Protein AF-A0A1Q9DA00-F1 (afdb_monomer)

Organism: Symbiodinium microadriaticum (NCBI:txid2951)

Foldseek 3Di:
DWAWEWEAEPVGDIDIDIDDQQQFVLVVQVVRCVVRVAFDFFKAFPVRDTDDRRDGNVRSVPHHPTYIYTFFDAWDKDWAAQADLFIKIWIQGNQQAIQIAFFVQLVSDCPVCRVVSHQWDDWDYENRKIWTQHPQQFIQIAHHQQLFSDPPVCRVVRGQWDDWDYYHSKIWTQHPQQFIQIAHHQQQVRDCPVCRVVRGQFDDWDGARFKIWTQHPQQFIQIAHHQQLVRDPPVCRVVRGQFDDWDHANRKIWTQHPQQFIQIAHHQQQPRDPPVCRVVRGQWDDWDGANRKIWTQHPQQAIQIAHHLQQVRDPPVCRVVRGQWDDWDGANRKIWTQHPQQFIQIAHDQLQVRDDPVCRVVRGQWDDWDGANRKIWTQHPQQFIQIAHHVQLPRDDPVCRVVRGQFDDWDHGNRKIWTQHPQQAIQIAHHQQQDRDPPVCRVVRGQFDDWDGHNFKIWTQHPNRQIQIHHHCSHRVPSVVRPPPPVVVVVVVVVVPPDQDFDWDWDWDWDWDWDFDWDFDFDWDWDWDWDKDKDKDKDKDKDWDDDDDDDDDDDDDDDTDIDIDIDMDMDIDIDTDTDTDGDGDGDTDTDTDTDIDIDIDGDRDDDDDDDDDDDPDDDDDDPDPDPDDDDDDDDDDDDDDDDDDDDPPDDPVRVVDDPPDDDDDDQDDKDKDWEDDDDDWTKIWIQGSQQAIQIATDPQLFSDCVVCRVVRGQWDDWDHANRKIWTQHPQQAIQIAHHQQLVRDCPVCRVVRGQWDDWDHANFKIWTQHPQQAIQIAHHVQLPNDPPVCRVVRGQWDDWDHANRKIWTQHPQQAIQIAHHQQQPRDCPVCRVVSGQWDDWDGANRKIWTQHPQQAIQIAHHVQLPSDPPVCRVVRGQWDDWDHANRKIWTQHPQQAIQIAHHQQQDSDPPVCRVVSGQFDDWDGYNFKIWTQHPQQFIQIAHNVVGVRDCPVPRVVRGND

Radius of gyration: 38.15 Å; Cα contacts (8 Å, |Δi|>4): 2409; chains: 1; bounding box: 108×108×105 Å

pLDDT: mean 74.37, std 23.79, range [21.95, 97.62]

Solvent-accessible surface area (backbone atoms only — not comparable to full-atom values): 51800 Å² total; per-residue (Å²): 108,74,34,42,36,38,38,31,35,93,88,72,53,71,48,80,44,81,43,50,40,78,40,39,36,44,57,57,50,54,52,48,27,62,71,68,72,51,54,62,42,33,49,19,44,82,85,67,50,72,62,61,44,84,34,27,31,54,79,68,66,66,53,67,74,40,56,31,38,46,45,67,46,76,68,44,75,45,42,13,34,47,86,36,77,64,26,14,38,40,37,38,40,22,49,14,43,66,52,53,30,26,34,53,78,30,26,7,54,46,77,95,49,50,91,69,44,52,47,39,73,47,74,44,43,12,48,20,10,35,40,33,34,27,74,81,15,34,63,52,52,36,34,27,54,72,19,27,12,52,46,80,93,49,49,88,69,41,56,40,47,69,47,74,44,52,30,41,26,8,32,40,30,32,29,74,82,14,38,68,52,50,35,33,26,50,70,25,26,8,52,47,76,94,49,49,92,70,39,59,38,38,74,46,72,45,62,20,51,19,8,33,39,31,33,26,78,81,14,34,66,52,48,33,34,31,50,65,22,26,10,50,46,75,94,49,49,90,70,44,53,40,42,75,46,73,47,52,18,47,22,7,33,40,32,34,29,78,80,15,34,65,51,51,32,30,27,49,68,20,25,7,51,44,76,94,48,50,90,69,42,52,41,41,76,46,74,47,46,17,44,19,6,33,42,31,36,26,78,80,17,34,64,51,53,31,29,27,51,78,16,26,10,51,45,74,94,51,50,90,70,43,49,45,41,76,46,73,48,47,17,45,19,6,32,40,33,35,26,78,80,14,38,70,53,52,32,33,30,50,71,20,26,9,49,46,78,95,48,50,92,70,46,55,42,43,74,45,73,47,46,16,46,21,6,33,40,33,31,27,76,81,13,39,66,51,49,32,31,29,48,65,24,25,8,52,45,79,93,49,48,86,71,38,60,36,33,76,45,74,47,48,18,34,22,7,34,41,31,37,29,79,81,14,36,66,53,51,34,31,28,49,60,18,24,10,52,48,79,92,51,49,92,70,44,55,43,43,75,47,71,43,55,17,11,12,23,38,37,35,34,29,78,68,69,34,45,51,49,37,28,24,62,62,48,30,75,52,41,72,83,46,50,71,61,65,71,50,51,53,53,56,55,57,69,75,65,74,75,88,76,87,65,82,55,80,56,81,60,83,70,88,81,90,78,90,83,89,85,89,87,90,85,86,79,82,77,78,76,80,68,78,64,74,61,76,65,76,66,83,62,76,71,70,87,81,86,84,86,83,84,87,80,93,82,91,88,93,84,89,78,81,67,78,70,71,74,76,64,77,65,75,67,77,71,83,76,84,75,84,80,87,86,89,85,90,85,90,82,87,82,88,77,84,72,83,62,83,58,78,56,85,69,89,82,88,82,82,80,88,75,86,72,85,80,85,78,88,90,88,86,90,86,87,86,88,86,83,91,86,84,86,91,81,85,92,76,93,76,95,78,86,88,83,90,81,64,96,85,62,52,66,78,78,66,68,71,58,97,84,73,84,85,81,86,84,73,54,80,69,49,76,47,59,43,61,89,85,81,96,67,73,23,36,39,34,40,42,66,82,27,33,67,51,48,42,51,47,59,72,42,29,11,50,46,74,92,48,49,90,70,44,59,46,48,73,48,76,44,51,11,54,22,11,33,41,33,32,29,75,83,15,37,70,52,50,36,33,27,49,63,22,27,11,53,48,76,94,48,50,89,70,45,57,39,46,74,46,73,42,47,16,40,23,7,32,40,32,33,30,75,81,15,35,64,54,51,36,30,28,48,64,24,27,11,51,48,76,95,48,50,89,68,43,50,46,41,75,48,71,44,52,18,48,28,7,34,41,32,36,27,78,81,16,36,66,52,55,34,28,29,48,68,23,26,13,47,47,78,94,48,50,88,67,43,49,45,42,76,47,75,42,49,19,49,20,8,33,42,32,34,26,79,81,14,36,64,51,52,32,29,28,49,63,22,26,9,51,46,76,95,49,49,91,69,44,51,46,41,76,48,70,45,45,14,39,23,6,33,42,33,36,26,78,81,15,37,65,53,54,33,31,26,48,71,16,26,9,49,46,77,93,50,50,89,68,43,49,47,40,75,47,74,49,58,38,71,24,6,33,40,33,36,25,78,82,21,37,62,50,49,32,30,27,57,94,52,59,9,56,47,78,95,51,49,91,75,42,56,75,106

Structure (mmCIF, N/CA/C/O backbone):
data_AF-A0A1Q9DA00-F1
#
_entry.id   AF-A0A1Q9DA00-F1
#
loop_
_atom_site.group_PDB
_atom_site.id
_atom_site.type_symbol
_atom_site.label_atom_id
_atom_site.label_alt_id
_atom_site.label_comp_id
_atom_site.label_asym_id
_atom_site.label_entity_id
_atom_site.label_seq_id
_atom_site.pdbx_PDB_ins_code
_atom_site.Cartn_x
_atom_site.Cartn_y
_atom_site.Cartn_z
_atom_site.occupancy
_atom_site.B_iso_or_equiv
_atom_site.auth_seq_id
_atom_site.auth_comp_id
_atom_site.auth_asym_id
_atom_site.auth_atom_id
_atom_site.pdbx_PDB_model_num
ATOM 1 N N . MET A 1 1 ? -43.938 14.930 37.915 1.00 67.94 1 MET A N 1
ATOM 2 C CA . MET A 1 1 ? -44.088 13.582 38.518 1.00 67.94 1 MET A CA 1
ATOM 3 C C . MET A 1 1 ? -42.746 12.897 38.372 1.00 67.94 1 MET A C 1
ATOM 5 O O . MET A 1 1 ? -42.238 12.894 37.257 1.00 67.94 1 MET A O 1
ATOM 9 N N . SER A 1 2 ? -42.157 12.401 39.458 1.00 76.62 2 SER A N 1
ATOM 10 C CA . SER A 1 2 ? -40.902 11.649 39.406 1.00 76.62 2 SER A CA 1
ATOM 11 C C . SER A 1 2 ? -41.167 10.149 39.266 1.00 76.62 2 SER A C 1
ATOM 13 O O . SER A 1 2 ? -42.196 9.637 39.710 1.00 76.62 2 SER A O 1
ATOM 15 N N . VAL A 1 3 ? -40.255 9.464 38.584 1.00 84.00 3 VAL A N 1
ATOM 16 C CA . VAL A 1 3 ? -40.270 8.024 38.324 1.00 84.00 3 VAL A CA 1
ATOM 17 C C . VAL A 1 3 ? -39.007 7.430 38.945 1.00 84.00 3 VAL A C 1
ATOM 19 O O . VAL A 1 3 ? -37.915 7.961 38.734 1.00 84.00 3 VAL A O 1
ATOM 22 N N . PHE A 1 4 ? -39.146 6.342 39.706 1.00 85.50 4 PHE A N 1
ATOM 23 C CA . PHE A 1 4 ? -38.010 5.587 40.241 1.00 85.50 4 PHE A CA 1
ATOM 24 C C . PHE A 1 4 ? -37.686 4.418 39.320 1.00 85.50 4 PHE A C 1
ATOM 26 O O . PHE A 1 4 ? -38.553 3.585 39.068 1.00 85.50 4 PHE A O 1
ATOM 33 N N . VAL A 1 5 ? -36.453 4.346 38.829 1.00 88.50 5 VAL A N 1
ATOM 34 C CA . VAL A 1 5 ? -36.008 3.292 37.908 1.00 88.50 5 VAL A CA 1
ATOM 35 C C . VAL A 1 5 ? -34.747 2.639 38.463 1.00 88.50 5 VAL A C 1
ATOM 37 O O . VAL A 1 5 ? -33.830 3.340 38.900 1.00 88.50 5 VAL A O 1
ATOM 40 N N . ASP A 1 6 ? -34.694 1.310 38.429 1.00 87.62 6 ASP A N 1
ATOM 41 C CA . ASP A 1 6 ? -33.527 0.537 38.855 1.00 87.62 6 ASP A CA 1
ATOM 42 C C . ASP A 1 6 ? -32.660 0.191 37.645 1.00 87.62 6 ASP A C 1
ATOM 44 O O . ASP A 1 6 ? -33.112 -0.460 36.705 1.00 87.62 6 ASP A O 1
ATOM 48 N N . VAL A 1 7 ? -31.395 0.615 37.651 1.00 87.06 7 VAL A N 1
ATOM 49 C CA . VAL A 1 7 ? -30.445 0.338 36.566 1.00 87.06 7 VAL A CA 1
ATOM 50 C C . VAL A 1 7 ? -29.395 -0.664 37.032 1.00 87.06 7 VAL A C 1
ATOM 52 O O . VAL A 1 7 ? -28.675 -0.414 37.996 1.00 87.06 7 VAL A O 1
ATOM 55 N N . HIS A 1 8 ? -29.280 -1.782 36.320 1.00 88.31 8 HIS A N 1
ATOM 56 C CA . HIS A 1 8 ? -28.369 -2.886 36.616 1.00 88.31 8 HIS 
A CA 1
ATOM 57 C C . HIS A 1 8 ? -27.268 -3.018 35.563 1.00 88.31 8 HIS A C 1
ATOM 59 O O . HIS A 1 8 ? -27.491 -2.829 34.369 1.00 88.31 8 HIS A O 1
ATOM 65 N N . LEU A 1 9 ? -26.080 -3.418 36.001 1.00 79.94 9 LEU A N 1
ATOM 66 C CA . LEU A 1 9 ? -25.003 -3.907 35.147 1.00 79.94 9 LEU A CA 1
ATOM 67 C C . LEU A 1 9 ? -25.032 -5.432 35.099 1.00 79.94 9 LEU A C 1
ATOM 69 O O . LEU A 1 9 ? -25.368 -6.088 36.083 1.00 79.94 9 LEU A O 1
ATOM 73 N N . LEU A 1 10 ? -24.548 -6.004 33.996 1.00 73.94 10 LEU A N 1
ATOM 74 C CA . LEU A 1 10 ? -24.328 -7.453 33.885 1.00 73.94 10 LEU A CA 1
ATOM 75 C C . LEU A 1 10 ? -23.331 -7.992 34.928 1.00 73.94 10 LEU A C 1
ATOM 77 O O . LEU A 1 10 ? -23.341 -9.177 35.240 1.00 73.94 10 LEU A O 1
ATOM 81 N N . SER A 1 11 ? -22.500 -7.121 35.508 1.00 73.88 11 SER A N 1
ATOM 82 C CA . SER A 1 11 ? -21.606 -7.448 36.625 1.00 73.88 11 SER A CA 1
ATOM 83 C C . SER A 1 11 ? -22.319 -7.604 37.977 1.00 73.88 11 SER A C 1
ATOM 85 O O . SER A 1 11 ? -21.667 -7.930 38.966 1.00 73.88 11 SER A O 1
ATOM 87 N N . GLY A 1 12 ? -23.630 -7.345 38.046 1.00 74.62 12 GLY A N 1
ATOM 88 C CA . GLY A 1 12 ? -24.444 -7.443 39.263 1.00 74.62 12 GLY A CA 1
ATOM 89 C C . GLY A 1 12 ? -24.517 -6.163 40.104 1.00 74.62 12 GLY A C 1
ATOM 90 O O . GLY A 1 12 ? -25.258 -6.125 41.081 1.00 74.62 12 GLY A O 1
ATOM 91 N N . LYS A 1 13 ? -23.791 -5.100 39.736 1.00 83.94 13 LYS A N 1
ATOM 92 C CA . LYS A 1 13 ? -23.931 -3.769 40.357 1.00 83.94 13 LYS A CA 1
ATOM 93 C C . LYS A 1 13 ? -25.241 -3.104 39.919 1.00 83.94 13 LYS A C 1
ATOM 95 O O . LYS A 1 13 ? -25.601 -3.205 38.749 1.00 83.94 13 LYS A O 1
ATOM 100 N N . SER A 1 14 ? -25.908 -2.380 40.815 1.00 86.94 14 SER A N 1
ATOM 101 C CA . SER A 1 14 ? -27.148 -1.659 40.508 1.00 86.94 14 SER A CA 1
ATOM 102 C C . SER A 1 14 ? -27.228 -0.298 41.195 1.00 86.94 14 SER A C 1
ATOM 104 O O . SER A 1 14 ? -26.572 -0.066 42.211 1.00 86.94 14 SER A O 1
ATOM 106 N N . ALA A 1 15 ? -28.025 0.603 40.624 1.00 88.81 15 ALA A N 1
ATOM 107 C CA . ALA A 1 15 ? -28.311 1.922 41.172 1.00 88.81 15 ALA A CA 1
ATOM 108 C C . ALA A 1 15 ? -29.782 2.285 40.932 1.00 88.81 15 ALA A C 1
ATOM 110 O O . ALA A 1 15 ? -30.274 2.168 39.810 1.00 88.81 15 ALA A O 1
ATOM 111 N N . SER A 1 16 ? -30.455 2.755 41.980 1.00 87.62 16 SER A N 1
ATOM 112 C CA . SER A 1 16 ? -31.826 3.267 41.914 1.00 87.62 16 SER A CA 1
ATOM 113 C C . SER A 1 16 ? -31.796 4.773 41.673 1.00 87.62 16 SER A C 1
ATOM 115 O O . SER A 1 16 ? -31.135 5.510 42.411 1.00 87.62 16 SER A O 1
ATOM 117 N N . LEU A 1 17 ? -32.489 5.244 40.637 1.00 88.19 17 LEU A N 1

________________________

### WORK TASK
Your answer should be the lines above, from the line containing "ATOM 81 N N" up to and including the line containing "ATOM 87 N N", reproduced exactly and with nothing else.

### SOLUTION FOR THIS EXERCISE
ATOM 81 N N . SER A 1 11 ? -22.500 -7.121 35.508 1.00 73.88 11 SER A N 1
ATOM 82 C CA . SER A 1 11 ? -21.606 -7.448 36.625 1.00 73.88 11 SER A CA 1
ATOM 83 C C . SER A 1 11 ? -22.319 -7.604 37.977 1.00 73.88 11 SER A C 1
ATOM 85 O O . SER A 1 11 ? -21.667 -7.930 38.966 1.00 73.88 11 SER A O 1
ATOM 87 N N . GLY A 1 12 ? -23.630 -7.345 38.046 1.00 74.62 12 GLY A N 1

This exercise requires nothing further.